Uncertainty analysis in computer models has seen a rise in interest in recent years as
a result of the increased complexity of (and dependence on) computer models in the
design process. A major problem however, is that the computational cost of propagating
uncertainty through large nonlinear models can be prohibitive using conventional methods
(such as Monte Carlo methods). A powerful solution to this problem is to use an emulator,
which is a mathematical representation of the model built from a small set of model runs
at specified points in input space. Such emulators are massively cheaper to run and
can be used to mimic the "true" model, with the result that uncertainty analysis and
sensitivity analysis can be performed for a greatly reduced computational cost. The work
here investigates the use of an emulator known as a Gaussian process (GP), which is
an advanced probabilistic form of regression, hitherto relatively unknown in engineering.

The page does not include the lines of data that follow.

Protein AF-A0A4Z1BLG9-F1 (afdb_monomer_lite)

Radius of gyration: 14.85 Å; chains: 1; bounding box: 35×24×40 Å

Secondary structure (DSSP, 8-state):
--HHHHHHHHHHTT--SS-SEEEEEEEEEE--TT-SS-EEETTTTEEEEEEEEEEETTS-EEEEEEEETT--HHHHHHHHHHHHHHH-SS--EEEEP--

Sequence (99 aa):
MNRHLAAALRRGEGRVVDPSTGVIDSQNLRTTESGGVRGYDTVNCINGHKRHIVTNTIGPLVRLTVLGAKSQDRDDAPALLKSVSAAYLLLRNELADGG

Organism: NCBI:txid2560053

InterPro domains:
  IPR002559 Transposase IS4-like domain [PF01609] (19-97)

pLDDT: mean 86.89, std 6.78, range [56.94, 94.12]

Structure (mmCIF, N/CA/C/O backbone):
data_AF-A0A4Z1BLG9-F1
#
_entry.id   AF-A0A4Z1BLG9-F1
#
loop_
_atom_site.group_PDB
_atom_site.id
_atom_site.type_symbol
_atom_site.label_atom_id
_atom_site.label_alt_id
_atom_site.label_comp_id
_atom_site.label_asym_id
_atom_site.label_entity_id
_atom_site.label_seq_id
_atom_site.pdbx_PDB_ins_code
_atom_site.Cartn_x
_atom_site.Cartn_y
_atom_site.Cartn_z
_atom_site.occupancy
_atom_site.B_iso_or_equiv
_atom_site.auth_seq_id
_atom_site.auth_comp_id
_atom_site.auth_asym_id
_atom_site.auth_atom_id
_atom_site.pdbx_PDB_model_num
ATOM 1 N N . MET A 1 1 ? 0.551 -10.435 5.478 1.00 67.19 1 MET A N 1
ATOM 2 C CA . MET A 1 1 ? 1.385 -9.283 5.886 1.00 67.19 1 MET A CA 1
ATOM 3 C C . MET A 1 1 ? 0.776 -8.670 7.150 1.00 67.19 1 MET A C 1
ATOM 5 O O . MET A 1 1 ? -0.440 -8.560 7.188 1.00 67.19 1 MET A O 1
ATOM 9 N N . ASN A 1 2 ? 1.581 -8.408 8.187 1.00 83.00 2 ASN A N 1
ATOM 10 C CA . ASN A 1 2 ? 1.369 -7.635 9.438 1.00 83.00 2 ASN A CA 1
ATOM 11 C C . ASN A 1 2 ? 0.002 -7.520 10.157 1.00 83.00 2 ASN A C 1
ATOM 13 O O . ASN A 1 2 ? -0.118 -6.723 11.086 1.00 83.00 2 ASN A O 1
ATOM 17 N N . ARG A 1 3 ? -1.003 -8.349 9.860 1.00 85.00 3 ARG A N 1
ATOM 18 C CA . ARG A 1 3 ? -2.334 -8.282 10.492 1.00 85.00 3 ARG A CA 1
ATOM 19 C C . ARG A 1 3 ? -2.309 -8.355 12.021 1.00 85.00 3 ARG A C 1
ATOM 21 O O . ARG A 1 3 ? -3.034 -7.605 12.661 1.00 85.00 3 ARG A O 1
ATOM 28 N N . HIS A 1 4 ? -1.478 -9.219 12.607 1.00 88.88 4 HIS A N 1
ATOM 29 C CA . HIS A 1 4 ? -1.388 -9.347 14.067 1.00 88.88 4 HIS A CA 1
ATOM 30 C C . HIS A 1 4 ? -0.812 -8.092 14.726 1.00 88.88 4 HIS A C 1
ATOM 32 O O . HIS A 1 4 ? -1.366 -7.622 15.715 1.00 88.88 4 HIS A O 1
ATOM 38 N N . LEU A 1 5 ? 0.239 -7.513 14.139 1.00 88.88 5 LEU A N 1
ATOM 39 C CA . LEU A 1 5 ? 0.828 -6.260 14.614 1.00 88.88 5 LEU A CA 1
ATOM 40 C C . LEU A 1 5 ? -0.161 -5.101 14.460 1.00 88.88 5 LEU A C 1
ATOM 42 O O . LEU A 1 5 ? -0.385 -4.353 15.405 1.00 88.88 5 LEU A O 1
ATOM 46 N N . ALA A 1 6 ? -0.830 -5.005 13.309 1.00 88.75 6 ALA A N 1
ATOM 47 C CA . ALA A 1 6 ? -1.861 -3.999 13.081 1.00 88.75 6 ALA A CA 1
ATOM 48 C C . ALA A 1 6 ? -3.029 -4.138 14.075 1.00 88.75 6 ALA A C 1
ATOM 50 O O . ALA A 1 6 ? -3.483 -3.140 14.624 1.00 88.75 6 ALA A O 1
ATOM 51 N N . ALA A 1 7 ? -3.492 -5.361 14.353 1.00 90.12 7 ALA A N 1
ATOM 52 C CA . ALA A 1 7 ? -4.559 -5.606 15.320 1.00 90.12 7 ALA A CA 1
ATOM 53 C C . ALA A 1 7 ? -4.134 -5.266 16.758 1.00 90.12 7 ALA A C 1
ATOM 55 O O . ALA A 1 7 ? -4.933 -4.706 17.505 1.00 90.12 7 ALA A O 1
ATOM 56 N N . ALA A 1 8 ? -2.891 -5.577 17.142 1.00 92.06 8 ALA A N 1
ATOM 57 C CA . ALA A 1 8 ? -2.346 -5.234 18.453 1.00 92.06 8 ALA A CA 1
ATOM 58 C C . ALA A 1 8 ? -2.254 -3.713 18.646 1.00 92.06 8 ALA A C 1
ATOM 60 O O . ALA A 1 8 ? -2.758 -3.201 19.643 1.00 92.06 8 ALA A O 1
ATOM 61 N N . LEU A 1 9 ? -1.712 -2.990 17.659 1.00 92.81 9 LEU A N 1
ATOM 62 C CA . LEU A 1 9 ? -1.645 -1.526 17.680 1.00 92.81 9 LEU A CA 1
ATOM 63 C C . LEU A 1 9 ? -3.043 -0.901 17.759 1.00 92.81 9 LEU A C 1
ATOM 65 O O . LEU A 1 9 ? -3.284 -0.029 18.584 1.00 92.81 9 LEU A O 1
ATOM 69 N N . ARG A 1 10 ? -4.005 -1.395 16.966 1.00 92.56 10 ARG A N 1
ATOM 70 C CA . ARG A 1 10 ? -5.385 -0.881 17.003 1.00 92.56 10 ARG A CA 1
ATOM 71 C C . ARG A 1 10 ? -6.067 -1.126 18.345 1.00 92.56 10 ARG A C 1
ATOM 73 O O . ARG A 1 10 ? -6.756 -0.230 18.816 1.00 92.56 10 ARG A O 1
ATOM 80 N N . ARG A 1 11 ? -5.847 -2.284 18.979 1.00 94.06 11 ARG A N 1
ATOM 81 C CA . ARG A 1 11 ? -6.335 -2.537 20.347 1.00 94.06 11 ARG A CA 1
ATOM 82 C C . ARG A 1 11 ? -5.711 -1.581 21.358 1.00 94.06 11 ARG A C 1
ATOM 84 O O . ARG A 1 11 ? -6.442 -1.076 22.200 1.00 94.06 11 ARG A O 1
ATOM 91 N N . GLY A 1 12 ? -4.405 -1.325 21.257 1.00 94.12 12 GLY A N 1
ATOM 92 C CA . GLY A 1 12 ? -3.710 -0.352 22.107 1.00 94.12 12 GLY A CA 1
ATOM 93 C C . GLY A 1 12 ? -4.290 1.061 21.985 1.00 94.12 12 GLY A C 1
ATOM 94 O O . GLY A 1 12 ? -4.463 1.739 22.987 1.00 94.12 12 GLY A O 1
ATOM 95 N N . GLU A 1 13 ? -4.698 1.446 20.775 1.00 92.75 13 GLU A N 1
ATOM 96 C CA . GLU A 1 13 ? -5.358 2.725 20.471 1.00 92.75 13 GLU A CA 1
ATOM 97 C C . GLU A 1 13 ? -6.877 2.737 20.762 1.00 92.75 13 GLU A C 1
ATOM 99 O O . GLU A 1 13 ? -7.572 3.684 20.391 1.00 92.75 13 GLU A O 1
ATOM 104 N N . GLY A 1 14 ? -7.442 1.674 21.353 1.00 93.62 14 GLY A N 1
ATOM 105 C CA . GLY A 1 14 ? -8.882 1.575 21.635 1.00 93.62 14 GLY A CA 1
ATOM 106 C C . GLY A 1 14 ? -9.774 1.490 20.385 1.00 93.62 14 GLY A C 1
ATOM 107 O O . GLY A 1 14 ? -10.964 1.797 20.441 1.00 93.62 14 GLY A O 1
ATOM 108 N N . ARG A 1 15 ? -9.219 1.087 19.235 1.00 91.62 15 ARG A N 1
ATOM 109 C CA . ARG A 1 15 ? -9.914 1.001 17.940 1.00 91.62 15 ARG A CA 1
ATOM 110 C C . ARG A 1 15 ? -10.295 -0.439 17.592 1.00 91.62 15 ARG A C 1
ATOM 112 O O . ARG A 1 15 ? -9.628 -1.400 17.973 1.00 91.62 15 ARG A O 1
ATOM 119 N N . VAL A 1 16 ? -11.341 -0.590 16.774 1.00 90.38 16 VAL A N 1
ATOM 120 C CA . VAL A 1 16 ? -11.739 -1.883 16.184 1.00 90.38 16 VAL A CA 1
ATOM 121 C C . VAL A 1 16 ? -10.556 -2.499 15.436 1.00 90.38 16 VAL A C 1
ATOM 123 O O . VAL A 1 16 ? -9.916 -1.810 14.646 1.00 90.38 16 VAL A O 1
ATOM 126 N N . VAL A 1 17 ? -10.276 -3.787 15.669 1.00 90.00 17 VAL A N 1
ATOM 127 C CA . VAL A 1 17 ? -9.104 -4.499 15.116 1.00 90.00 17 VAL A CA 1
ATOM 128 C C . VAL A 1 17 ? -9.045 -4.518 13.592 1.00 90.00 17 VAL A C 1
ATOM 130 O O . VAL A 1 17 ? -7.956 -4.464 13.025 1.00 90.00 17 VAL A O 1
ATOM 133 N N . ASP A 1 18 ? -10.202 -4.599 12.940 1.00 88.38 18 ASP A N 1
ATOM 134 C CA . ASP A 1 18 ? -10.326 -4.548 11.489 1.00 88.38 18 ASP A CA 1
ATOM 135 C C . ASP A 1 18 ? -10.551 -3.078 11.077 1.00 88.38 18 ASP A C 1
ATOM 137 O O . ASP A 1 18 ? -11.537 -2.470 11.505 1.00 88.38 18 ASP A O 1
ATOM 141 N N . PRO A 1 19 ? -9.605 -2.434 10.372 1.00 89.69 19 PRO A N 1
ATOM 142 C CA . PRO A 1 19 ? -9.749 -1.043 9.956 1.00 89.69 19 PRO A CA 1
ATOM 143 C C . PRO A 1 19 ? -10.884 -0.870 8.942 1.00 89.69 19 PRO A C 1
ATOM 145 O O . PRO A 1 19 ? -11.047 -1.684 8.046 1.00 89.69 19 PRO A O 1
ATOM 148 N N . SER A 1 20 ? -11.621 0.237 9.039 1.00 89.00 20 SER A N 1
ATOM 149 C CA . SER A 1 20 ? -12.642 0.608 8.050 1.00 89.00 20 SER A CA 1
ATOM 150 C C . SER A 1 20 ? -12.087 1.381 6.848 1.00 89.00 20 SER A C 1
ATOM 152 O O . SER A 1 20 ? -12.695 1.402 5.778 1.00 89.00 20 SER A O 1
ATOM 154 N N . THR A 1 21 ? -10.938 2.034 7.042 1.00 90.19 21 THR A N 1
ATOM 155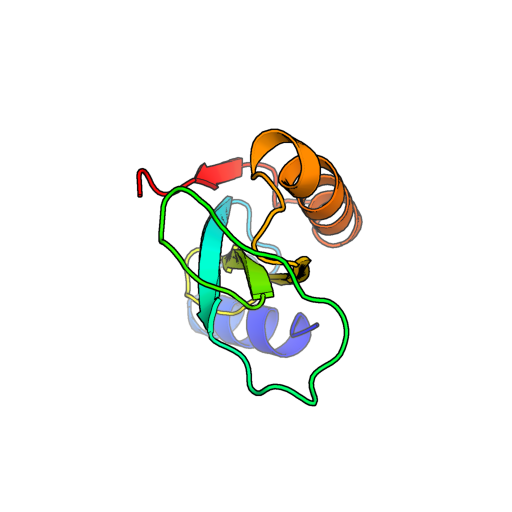 C CA . THR A 1 21 ? -10.329 2.954 6.079 1.00 90.19 21 THR A CA 1
ATOM 156 C C . THR A 1 21 ? -8.844 2.650 5.911 1.00 90.19 21 THR A C 1
ATOM 158 O O . THR A 1 21 ? -8.130 2.469 6.908 1.00 90.19 21 THR A O 1
ATOM 161 N N . GLY A 1 22 ? -8.397 2.616 4.658 1.00 91.00 22 GLY A N 1
ATOM 162 C CA . GLY A 1 22 ? -6.997 2.566 4.252 1.00 91.00 22 GLY A CA 1
ATOM 163 C C . GLY A 1 22 ? -6.568 3.830 3.506 1.00 91.00 22 GLY A C 1
ATOM 164 O O . GLY A 1 22 ? -7.404 4.565 2.980 1.00 91.00 22 GLY A O 1
ATOM 165 N N . VAL A 1 23 ? -5.264 4.083 3.487 1.00 91.50 23 VAL A N 1
ATOM 166 C CA . VAL A 1 23 ? -4.624 5.101 2.643 1.00 91.50 23 VAL A CA 1
ATOM 167 C C . VAL A 1 23 ? -3.745 4.370 1.639 1.00 91.50 23 VAL A C 1
ATOM 169 O O . VAL A 1 23 ? -2.911 3.554 2.054 1.00 91.50 23 VAL A O 1
ATOM 172 N N . ILE A 1 24 ? -3.961 4.646 0.355 1.00 91.56 24 ILE A N 1
ATOM 173 C CA . ILE A 1 24 ? -3.181 4.124 -0.761 1.00 91.56 24 ILE A CA 1
ATOM 174 C C . ILE A 1 24 ? -2.267 5.217 -1.305 1.00 91.56 24 ILE A C 1
ATOM 176 O O . ILE A 1 24 ? -2.690 6.355 -1.481 1.00 91.56 24 ILE A O 1
ATOM 180 N N . ASP A 1 25 ? -1.026 4.835 -1.567 1.00 89.94 25 ASP A N 1
ATOM 181 C CA . ASP A 1 25 ? -0.011 5.686 -2.180 1.00 89.94 25 ASP A CA 1
ATOM 182 C C . ASP A 1 25 ? 0.829 4.842 -3.150 1.00 89.94 25 ASP A C 1
ATOM 184 O O . ASP A 1 25 ? 1.086 3.646 -2.920 1.00 89.94 25 ASP A O 1
ATOM 188 N N . SER A 1 26 ? 1.237 5.474 -4.245 1.00 89.56 26 SER A N 1
ATOM 189 C CA . SER A 1 26 ? 2.101 4.900 -5.262 1.00 89.56 26 SER A CA 1
ATOM 190 C C . SER A 1 26 ? 3.442 5.628 -5.298 1.00 89.56 26 SER A C 1
ATOM 192 O O . SER A 1 26 ? 3.518 6.846 -5.422 1.00 89.56 26 SER A O 1
ATOM 194 N N . GLN A 1 27 ? 4.539 4.877 -5.234 1.00 88.31 27 GLN A N 1
ATOM 195 C CA . GLN A 1 27 ? 5.870 5.477 -5.196 1.00 88.31 27 GLN A CA 1
ATOM 196 C C . GLN A 1 27 ? 6.823 4.811 -6.176 1.00 88.31 27 GLN A C 1
ATOM 198 O O . GLN A 1 27 ? 6.926 3.583 -6.222 1.00 88.31 27 GLN A O 1
ATOM 203 N N . ASN A 1 28 ? 7.587 5.629 -6.897 1.00 88.38 28 ASN A N 1
ATOM 204 C CA . ASN A 1 28 ? 8.652 5.174 -7.784 1.00 88.38 28 ASN A CA 1
ATOM 205 C C . ASN A 1 28 ? 10.005 5.224 -7.076 1.00 88.38 28 ASN A C 1
ATOM 207 O O . ASN A 1 28 ? 10.390 6.238 -6.497 1.00 88.38 28 ASN A O 1
ATOM 211 N N . LEU A 1 29 ? 10.747 4.121 -7.133 1.00 87.94 29 LEU A N 1
ATOM 212 C CA . LEU A 1 29 ? 12.064 3.990 -6.523 1.00 87.94 29 LEU A CA 1
ATOM 213 C C . LEU A 1 29 ? 13.074 3.544 -7.567 1.00 87.94 29 LEU A C 1
ATOM 215 O O . LEU A 1 29 ? 12.837 2.597 -8.316 1.00 87.94 29 LEU A O 1
ATOM 219 N N . ARG A 1 30 ? 14.237 4.200 -7.570 1.00 88.50 30 ARG A N 1
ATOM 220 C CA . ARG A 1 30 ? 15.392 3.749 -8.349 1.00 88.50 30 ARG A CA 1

The GP is used to perform uncertainty and sensitivity analysis on nonlinear finite element
models of a human heart valve and a novel airship design. Aside from results specific to
these models, it is evident that a limitation of the GP is that non-smooth model responses
cannot be accurately represented. Consequently, an extension to the GP is investigated,
which uses a classification and regression tree to partition the input space, such that
non-smooth responses, including bifurcations, can be modelled at boundaries. This new
emulator is applied to a simple nonlinear problem, then a bifurcating finite element model.
The method is found to be successful, as well as actually reducing computational cost,
although it is noted that bifurcations that are not axis-aligned cannot realistically be dealt
with.